The effective noise bandwidth is part of the calculation. I'm using the
radar range equation.
My purpose for including the bandwidth in my response was that any time
I try to use a filter with a frequency greater than my sampling rate/2 I
get an error returned. I agree that ideally I would use a band-pass
filter with very narrow cutoffs to best capture the signal in its
entirety, however, I can't because the frequency I'm trying to set my
filter at is more than half my sampling rate, giving me an error. Maybe
there is something askew with that error and it's something else, but it
returns saying 0 < fa <= sampling_rate/2
On Thu, Jun 25, 2020 at 3:27 PM Marcus Müller <mueller@kit.edu
<mailto:mueller@kit.edu>> wrote:
Hi Alex,
On 25/06/2020 21.00, Alex Batts wrote:
> I'm sampling an incoming signal, but only around 2 MSps.
>
and that's fine! that's the *equivalent* baseband, it has all the same
information as the RF signal.
> I need the signal power to noise power ratio at the receiver as
part of
> my range calculation.
Yes, but you'd always want to do that "signal to noise" only in the
bandwidth that actually contains your tone; the rest will just contain
more noise, interferers... to make your measurement worse.
> So I would need to be able to distinguish between
> the power of the tone vs the power of the surrounding noise and use
> those two numerical values in an equation to calculate the range.
You need to define "surrounding"! Your signal doesn't get worse by
applying a filter that only selects your tone and as little else as
possible. So you should do that – it makes your SNR better. Hence, your
Signal power estimate gets more reliable (which you definitely want).
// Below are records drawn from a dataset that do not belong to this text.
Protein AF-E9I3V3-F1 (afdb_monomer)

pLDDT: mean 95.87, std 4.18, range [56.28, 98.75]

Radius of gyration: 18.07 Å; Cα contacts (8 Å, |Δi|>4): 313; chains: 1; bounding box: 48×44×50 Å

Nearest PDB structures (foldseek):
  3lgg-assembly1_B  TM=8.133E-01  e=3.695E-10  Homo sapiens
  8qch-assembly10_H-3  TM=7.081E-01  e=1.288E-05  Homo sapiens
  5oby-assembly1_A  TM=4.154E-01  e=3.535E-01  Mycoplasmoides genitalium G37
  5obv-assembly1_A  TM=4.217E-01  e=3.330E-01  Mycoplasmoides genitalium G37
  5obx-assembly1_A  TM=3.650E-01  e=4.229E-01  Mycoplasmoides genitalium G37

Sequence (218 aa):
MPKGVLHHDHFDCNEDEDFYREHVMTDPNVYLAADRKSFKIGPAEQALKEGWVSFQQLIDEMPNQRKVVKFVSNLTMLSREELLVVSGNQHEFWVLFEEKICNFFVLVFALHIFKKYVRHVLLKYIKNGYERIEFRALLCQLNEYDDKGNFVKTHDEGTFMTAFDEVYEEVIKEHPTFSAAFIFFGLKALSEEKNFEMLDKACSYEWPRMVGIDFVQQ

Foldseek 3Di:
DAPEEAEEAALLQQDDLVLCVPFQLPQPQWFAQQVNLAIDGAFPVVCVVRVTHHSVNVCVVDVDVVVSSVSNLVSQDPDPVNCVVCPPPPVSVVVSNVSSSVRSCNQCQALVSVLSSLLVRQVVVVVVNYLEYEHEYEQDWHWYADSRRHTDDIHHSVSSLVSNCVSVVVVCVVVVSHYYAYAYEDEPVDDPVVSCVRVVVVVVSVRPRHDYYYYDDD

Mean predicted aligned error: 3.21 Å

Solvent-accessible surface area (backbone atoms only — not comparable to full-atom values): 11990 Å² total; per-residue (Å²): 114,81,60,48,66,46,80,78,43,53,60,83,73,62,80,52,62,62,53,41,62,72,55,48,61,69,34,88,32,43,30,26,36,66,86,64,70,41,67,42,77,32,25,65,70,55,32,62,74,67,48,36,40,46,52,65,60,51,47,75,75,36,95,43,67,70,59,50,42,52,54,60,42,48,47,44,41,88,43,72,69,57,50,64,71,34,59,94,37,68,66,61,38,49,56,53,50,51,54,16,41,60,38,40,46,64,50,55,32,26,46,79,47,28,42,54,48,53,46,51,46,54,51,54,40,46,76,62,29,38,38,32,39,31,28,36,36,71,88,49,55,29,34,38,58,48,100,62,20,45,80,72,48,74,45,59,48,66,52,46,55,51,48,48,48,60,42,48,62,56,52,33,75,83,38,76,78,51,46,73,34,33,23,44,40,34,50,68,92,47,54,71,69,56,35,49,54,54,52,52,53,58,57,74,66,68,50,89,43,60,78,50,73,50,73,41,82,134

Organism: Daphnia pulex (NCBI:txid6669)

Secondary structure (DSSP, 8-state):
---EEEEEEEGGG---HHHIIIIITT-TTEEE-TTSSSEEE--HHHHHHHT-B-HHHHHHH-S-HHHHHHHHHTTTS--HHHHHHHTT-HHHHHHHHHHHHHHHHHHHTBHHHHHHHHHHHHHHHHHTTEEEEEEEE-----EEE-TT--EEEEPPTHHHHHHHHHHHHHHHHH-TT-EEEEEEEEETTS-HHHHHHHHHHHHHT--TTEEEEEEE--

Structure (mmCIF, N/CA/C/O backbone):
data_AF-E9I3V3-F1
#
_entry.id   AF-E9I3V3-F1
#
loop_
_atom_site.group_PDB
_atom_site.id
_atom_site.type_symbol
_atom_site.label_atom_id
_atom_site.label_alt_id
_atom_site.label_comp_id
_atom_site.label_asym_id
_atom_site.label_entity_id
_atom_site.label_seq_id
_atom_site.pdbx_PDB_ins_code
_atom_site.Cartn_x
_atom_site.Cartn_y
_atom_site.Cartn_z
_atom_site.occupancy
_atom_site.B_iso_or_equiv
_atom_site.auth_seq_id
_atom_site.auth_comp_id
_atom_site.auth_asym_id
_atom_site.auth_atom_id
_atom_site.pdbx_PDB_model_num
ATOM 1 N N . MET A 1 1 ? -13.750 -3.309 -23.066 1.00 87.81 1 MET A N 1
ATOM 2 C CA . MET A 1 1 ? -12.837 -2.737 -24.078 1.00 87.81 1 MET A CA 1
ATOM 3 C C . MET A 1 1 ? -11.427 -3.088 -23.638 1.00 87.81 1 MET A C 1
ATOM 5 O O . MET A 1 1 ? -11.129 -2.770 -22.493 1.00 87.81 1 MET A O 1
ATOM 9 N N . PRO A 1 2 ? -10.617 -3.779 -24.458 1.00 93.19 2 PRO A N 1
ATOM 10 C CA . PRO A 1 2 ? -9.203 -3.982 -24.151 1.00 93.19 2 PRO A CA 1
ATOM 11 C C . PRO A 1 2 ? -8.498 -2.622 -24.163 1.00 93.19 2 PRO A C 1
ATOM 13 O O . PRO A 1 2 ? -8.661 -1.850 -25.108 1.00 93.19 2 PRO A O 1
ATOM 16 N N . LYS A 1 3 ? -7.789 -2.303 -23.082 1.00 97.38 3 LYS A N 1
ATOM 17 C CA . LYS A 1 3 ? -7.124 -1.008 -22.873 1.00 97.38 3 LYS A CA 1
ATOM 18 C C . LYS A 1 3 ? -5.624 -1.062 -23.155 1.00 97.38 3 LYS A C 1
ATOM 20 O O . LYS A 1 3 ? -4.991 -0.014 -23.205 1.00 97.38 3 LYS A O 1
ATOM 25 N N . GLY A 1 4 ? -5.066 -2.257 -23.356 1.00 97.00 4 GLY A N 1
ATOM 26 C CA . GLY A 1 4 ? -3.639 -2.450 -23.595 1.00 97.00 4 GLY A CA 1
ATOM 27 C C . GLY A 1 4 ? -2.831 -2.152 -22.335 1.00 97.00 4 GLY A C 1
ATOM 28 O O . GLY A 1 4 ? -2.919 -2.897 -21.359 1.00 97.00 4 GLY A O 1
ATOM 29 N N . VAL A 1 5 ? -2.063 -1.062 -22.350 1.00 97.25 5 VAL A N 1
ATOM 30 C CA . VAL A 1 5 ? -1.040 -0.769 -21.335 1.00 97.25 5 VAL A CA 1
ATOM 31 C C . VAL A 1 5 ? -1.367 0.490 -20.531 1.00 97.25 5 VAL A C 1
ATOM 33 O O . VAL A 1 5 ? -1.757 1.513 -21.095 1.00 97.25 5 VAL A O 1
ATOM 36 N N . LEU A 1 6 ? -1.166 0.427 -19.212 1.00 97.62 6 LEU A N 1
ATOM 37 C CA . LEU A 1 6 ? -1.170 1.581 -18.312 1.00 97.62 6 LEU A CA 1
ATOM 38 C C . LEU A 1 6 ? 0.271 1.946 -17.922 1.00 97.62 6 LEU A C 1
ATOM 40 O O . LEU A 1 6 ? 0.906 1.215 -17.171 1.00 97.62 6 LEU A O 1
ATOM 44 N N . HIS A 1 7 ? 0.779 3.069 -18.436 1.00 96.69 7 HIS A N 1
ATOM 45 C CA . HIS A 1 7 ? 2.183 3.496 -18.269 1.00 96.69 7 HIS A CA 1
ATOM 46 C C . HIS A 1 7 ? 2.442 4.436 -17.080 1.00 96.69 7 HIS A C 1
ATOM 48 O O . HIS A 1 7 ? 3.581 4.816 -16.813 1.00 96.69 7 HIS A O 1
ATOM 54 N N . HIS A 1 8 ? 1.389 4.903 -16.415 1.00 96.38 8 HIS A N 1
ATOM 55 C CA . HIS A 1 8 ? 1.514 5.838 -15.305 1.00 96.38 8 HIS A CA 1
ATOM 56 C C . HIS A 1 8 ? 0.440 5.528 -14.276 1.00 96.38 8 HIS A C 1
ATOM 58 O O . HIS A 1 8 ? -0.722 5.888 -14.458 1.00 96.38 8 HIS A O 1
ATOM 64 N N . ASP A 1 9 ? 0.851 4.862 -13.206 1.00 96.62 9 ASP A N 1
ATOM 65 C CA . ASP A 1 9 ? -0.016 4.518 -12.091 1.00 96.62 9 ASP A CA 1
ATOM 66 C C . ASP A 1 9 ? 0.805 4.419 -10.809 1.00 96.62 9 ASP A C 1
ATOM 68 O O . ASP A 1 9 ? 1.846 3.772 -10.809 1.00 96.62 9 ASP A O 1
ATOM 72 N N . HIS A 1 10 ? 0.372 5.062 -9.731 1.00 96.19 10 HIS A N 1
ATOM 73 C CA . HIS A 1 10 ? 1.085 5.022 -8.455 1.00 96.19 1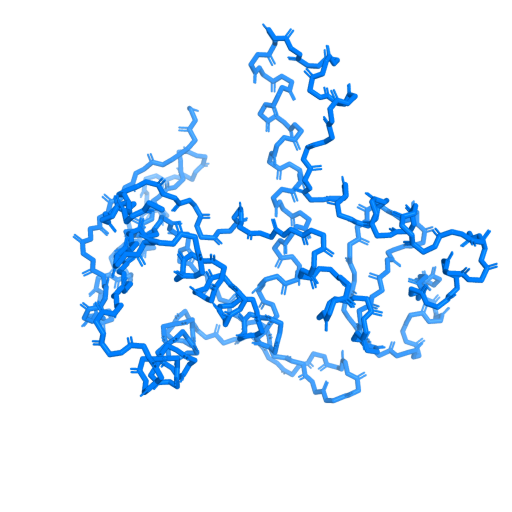0 HIS A CA 1
ATOM 74 C C . HIS A 1 10 ? 0.652 3.791 -7.667 1.00 96.19 10 HIS A C 1
ATOM 76 O O . HIS A 1 10 ? -0.520 3.651 -7.319 1.00 96.19 10 HIS A O 1
ATOM 82 N N . PHE A 1 11 ? 1.590 2.881 -7.401 1.00 96.88 11 PHE A N 1
ATOM 83 C CA . PHE A 1 11 ? 1.306 1.595 -6.767 1.00 96.88 11 PHE A CA 1
ATOM 84 C C . PHE A 1 11 ? 0.564 1.760 -5.442 1.00 96.88 11 PHE A C 1
ATOM 86 O O . PHE A 1 11 ? -0.288 0.949 -5.119 1.00 96.88 11 PHE A O 1
ATOM 93 N N . ASP A 1 12 ? 0.856 2.821 -4.705 1.00 93.19 12 ASP A N 1
ATOM 94 C CA . ASP A 1 12 ? 0.343 3.180 -3.389 1.00 93.19 12 ASP A CA 1
ATOM 95 C C . ASP A 1 12 ? -0.947 4.024 -3.405 1.00 93.19 12 ASP A C 1
ATOM 97 O O . ASP A 1 12 ? -1.298 4.621 -2.395 1.00 93.19 12 ASP A O 1
ATOM 101 N N . CYS A 1 13 ? -1.651 4.096 -4.538 1.00 94.12 13 CYS A N 1
ATOM 102 C CA . CYS A 1 13 ? -2.896 4.866 -4.696 1.00 94.12 13 CYS A CA 1
ATOM 103 C C . CYS A 1 13 ? -3.985 4.063 -5.431 1.00 94.12 13 CYS A C 1
ATOM 105 O O . CYS A 1 13 ? -4.738 4.600 -6.249 1.00 94.12 13 CYS A O 1
ATOM 107 N N . ASN A 1 14 ? -4.003 2.745 -5.232 1.00 96.44 14 ASN A N 1
ATOM 108 C CA . ASN A 1 14 ? -4.803 1.807 -6.013 1.00 96.44 14 ASN A CA 1
ATOM 109 C C . ASN A 1 14 ? -5.865 1.050 -5.210 1.00 96.44 14 ASN A C 1
ATOM 111 O O . ASN A 1 14 ? -6.507 0.140 -5.749 1.00 96.44 14 ASN A O 1
ATOM 115 N N . GLU A 1 15 ? -6.083 1.431 -3.962 1.00 96.00 15 GLU A N 1
ATOM 116 C CA . GLU A 1 15 ? -7.175 0.948 -3.137 1.00 96.00 15 GLU A CA 1
ATOM 117 C C . GLU A 1 15 ? -8.551 1.404 -3.657 1.00 96.00 15 GLU A C 1
ATOM 119 O O . GLU A 1 15 ? -8.700 2.395 -4.376 1.00 96.00 15 GLU A O 1
ATOM 124 N N . ASP A 1 16 ? -9.585 0.652 -3.292 1.00 96.88 16 ASP A N 1
ATOM 125 C CA . ASP A 1 16 ? -10.985 0.990 -3.528 1.00 96.88 16 ASP A CA 1
ATOM 126 C C . ASP A 1 16 ? -11.859 0.456 -2.381 1.00 96.88 16 ASP A C 1
ATOM 128 O O . ASP A 1 16 ? -11.381 -0.218 -1.467 1.00 96.88 16 ASP A O 1
ATOM 132 N N . GLU A 1 17 ? -13.158 0.765 -2.407 1.00 97.25 17 GLU A N 1
ATOM 133 C CA . GLU A 1 17 ? -14.101 0.324 -1.370 1.00 97.25 17 GLU A CA 1
ATOM 134 C C . GLU A 1 17 ? -14.124 -1.205 -1.173 1.00 97.25 17 GLU A C 1
ATOM 136 O O . GLU A 1 17 ? -14.427 -1.666 -0.069 1.00 97.25 17 GLU A O 1
ATOM 141 N N . ASP A 1 18 ? -13.817 -1.994 -2.206 1.00 97.62 18 ASP A N 1
ATOM 142 C CA . ASP A 1 18 ? -13.837 -3.454 -2.119 1.00 97.62 18 ASP A CA 1
ATOM 143 C C . ASP A 1 18 ? -12.583 -3.978 -1.415 1.00 97.62 18 ASP A C 1
ATOM 145 O O . ASP A 1 18 ? -12.713 -4.823 -0.530 1.00 97.62 18 ASP A O 1
ATOM 149 N N . PHE A 1 19 ? -11.410 -3.382 -1.657 1.00 98.19 19 PHE A N 1
ATOM 150 C CA . PHE A 1 19 ? -10.205 -3.665 -0.869 1.00 98.19 19 PHE A CA 1
ATOM 151 C C . PHE A 1 19 ? -10.453 -3.481 0.640 1.00 98.19 19 PHE A C 1
ATOM 153 O O . PHE A 1 19 ? -10.118 -4.347 1.455 1.00 98.19 19 PHE A O 1
ATOM 160 N N . TYR A 1 20 ? -11.110 -2.382 1.028 1.00 98.00 20 TYR A N 1
ATOM 161 C CA . TYR A 1 20 ? -11.456 -2.144 2.433 1.00 98.00 20 TYR A CA 1
ATOM 162 C C . TYR A 1 20 ? -12.414 -3.193 2.980 1.00 98.00 20 TYR A C 1
ATOM 164 O O . TYR A 1 20 ? -12.198 -3.719 4.072 1.00 98.00 20 TYR A O 1
ATOM 172 N N . ARG A 1 21 ? -13.465 -3.501 2.222 1.00 96.38 21 ARG A N 1
ATOM 173 C CA . ARG A 1 21 ? -14.514 -4.438 2.627 1.00 96.38 21 ARG A CA 1
ATOM 174 C C . ARG A 1 21 ? -13.991 -5.863 2.788 1.00 96.38 21 ARG A C 1
ATOM 176 O O . ARG A 1 21 ? -14.430 -6.553 3.701 1.00 96.38 21 ARG A O 1
ATOM 183 N N . GLU A 1 22 ? -13.109 -6.296 1.895 1.00 96.56 22 GLU A N 1
ATOM 184 C CA . GLU A 1 22 ? -12.693 -7.696 1.772 1.00 96.56 22 GLU A CA 1
ATOM 185 C C . GLU A 1 22 ? -11.406 -8.018 2.531 1.00 96.56 22 GLU A C 1
ATOM 187 O O . GLU A 1 22 ? -11.155 -9.189 2.833 1.00 96.56 22 GLU A O 1
ATOM 192 N N . HIS A 1 23 ? -10.564 -7.016 2.806 1.00 97.44 23 HIS A N 1
ATOM 193 C CA . HIS A 1 23 ? -9.216 -7.263 3.321 1.00 97.44 23 HIS A CA 1
ATOM 194 C C . HIS A 1 23 ? -8.853 -6.457 4.559 1.00 97.44 23 HIS A C 1
ATOM 196 O O . HIS A 1 23 ? -8.180 -7.007 5.426 1.00 97.44 23 HIS A O 1
ATOM 202 N N . VAL A 1 24 ? -9.281 -5.195 4.658 1.00 97.75 24 VAL A N 1
ATOM 203 C CA . VAL A 1 24 ? -8.917 -4.322 5.789 1.00 97.75 24 VAL A CA 1
ATOM 204 C C . VAL A 1 24 ? -9.901 -4.489 6.941 1.00 97.75 24 VAL A C 1
ATOM 206 O O . VAL A 1 24 ? -9.507 -4.782 8.063 1.00 97.75 24 VAL A O 1
ATOM 209 N N . MET A 1 25 ? -11.198 -4.343 6.666 1.00 97.00 25 MET A N 1
ATOM 210 C CA . MET A 1 25 ? -12.241 -4.360 7.696 1.00 97.00 25 MET A CA 1
ATOM 211 C C . MET A 1 25 ? -12.486 -5.749 8.292 1.00 97.00 25 MET A C 1
ATOM 213 O O . MET A 1 25 ? -13.095 -5.868 9.353 1.00 97.00 25 MET A O 1
ATOM 217 N N . THR A 1 26 ? -12.037 -6.793 7.601 1.00 96.06 26 THR A N 1
ATOM 218 C CA . THR A 1 26 ? -12.113 -8.188 8.044 1.00 96.06 26 THR A CA 1
ATOM 219 C C . THR A 1 26 ? -10.861 -8.642 8.790 1.00 96.06 26 THR A C 1
ATOM 221 O O . THR A 1 26 ? -10.835 -9.771 9.274 1.00 96.06 26 THR A O 1
ATOM 224 N N . ASP A 1 27 ? -9.807 -7.823 8.837 1.00 97.38 27 ASP A N 1
ATOM 225 C CA . ASP A 1 27 ? -8.562 -8.192 9.502 1.00 97.38 27 ASP A CA 1
ATOM 226 C C . ASP A 1 27 ? -8.672 -7.937 11.017 1.00 97.38 27 ASP A C 1
ATOM 228 O O . ASP A 1 27 ? -8.916 -6.800 11.430 1.00 97.38 27 ASP A O 1
ATOM 232 N N . PRO A 1 28 ? -8.516 -8.968 11.871 1.00 96.62 28 PRO A N 1
ATOM 233 C CA . PRO A 1 28 ? -8.716 -8.832 13.315 1.00 96.62 28 PRO A CA 1
ATOM 234 C C . PRO A 1 28 ? -7.630 -7.996 14.001 1.00 96.62 28 PRO A C 1
ATOM 236 O O . PRO A 1 28 ? -7.787 -7.628 15.166 1.00 96.62 28 PRO A O 1
ATOM 239 N N . ASN A 1 29 ? -6.530 -7.710 13.303 1.00 97.81 29 ASN A N 1
ATOM 240 C CA . ASN A 1 29 ? -5.392 -6.982 13.847 1.00 97.81 29 ASN A CA 1
ATOM 241 C C . ASN A 1 29 ? -5.337 -5.532 13.354 1.00 97.81 29 ASN A C 1
ATOM 243 O O . ASN A 1 29 ? -4.427 -4.801 13.744 1.00 97.81 29 ASN A O 1
ATOM 247 N N . VAL A 1 30 ? -6.303 -5.104 12.531 1.00 98.38 30 VAL A N 1
ATOM 248 C CA . VAL A 1 30 ? -6.413 -3.729 12.036 1.00 98.38 30 VAL A CA 1
ATOM 249 C C . VAL A 1 30 ? -7.520 -2.984 12.774 1.00 98.38 30 VAL A C 1
ATOM 251 O O . VAL A 1 30 ? -8.655 -3.442 12.898 1.00 98.38 30 VAL A O 1
ATOM 254 N N . TYR A 1 31 ? -7.184 -1.784 13.228 1.00 98.50 31 TYR A N 1
ATOM 255 C CA . TYR A 1 31 ? -8.053 -0.904 13.996 1.00 98.50 31 TYR A CA 1
ATOM 256 C C . TYR A 1 31 ? -7.973 0.520 13.454 1.00 98.50 31 TYR A C 1
ATOM 258 O O . TYR A 1 31 ? -7.066 0.875 12.697 1.00 98.50 31 TYR A O 1
ATOM 266 N N . LEU A 1 32 ? -8.888 1.369 13.910 1.00 98.38 32 LEU A N 1
ATOM 267 C CA . LEU A 1 32 ? -8.703 2.812 13.870 1.00 98.38 32 LEU A CA 1
ATOM 268 C C . LEU A 1 32 ? -8.165 3.314 15.209 1.00 98.38 32 LEU A C 1
ATOM 270 O O . LEU A 1 32 ? -8.502 2.786 16.266 1.00 98.38 32 LEU A O 1
ATOM 274 N N . ALA A 1 33 ? -7.368 4.378 15.180 1.00 97.94 33 ALA A N 1
ATOM 275 C CA . ALA A 1 33 ? -7.011 5.125 16.381 1.00 97.94 33 ALA A CA 1
ATOM 276 C C . ALA A 1 33 ? -8.266 5.628 17.125 1.00 97.94 33 ALA A C 1
ATOM 278 O O . ALA A 1 33 ? -9.356 5.702 16.554 1.00 97.94 33 ALA A O 1
ATOM 279 N N . ALA A 1 34 ? -8.114 6.019 18.394 1.00 97.25 34 ALA A N 1
ATOM 280 C CA . ALA A 1 34 ? -9.227 6.486 19.227 1.00 97.25 34 ALA A CA 1
ATOM 281 C C . ALA A 1 34 ? -9.991 7.684 18.620 1.00 97.25 34 ALA A C 1
ATOM 283 O O . ALA A 1 34 ? -11.206 7.794 18.769 1.00 97.25 34 ALA A O 1
ATOM 284 N N . ASP A 1 35 ? -9.292 8.559 17.890 1.00 96.69 35 ASP A N 1
ATOM 285 C CA . ASP A 1 35 ? -9.878 9.696 17.166 1.00 96.69 35 ASP A CA 1
ATOM 286 C C . ASP A 1 35 ? -10.496 9.322 15.807 1.00 96.69 35 ASP A C 1
ATOM 288 O O . ASP A 1 35 ? -11.117 10.163 15.155 1.00 96.69 35 ASP A O 1
ATOM 292 N N . ARG A 1 36 ? -10.341 8.058 15.397 1.00 96.38 36 ARG A N 1
ATOM 293 C CA . ARG A 1 36 ? -10.827 7.454 14.154 1.00 96.38 36 ARG A CA 1
ATOM 294 C C . ARG A 1 36 ? -10.267 8.090 12.881 1.00 96.38 36 ARG A C 1
ATOM 296 O O . ARG A 1 36 ? -10.892 7.982 11.829 1.00 96.38 36 ARG A O 1
ATOM 303 N N . LYS A 1 37 ? -9.106 8.747 12.963 1.00 95.94 37 LYS A N 1
ATOM 304 C CA . LYS A 1 37 ? -8.486 9.432 11.814 1.00 95.94 37 LYS A CA 1
ATOM 305 C C . LYS A 1 37 ? -7.391 8.627 11.131 1.00 95.94 37 LYS A C 1
ATOM 307 O O . LYS A 1 37 ? -7.088 8.882 9.971 1.00 95.94 37 LYS A O 1
ATOM 312 N N . SER A 1 38 ? -6.800 7.662 11.830 1.00 96.56 38 SER A N 1
ATOM 313 C CA . SER A 1 38 ? -5.695 6.862 11.300 1.00 96.56 38 SER A CA 1
ATOM 314 C C . SER A 1 38 ? -5.848 5.380 11.584 1.00 96.56 38 SER A C 1
ATOM 316 O O . SER A 1 38 ? -6.510 4.993 12.550 1.00 96.56 38 SER A O 1
ATOM 318 N N . PHE A 1 39 ? -5.217 4.557 10.751 1.00 98.31 39 PHE A N 1
ATOM 319 C CA . PHE A 1 39 ? -5.145 3.117 10.975 1.00 98.31 39 PHE A CA 1
ATOM 320 C C . PHE A 1 39 ? -4.107 2.762 12.038 1.00 98.31 39 PHE A C 1
ATOM 322 O O . PHE A 1 39 ? -3.125 3.477 12.267 1.00 98.31 39 PHE A O 1
ATOM 329 N N . LYS A 1 40 ? -4.334 1.622 12.688 1.00 98.12 40 LYS A N 1
ATOM 330 C CA . LYS A 1 40 ? -3.417 0.983 13.629 1.00 98.12 40 LYS A CA 1
ATOM 331 C C . LYS A 1 40 ? -3.398 -0.516 13.374 1.00 98.12 40 LYS A C 1
ATOM 333 O O . LYS A 1 40 ? -4.430 -1.097 13.054 1.00 98.12 40 LYS A O 1
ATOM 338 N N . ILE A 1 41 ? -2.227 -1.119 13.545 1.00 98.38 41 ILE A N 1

(that also highlights why I have a bit of doubt on your measurement
methodology – if your SNR depends on receiver bandwidth, then how much
does it actually tell you about the range, unless you specify the
bandwidth alongside with it?)
Think about it: we typically assume noise to be white, i.e. to have
identical power spectral density all over the spectrum, e.g. -170
dBm/Hz.
Now, if your receiver bandwidth is set to 2 MHz (because that's what
your SDR is probably configured to filter out if you ask for 2 MS/s),
then you get twice as much noise power than if you set the sampling
rate
to 1 MS/s.
It's the same thing that I always let students figure out by themselves
the first time they use the lab spectrum analyzer:
Feed a 2 GHz -60 dBm tone into the spectrum analyzer.
Set the resolution bandwidth of the spectrum analyzer to 1 MHz, and
tell
me what the SNR is. Now set the resolution bandwidth to 300 kHz and
tell
me again.
You get as much "N" in your SNR as you let through your system. In the
case of the spectrum analyzer, every point on the display is the power
in 1 MHz (or 300 kHz) of filter. In the case of your Qt plot, it's the
power in a FFT bin. There's (f_sample)/(FFT length) bandwidth to each
bin; so your graphical analysis hinges on the setting of sample rate
and
FFT length (also, on window choice and labeling, and software
convention). Proportionally!
It's really hard to define "SNR" for 0-bandwidth, i.e. a single tone
(having a single tone, actually, gets tricky physically, but there's a
lot of people who could tell you more about oscillators than I could).
If you'd be fair, the only choice for the noise filter bandwidth would
be 0 Hz, because if you chose any wider, you always get more noise. But
in 0 Hz, there's actually 0 noise power! So, that doesn't work.
Instead, you need to define SNR exactly on the bandwidth your detection
system will have to use. That's a design parameter you haven't
mentioned
so far!
> This
> is why I referenced the green and red lines on the qt gui freq.
display,
> this would seem to give me signal strength in dB.
Hopefully, above explained how much these lines depend on your
configuration and aren't "SNR".
Cheers,
Marcus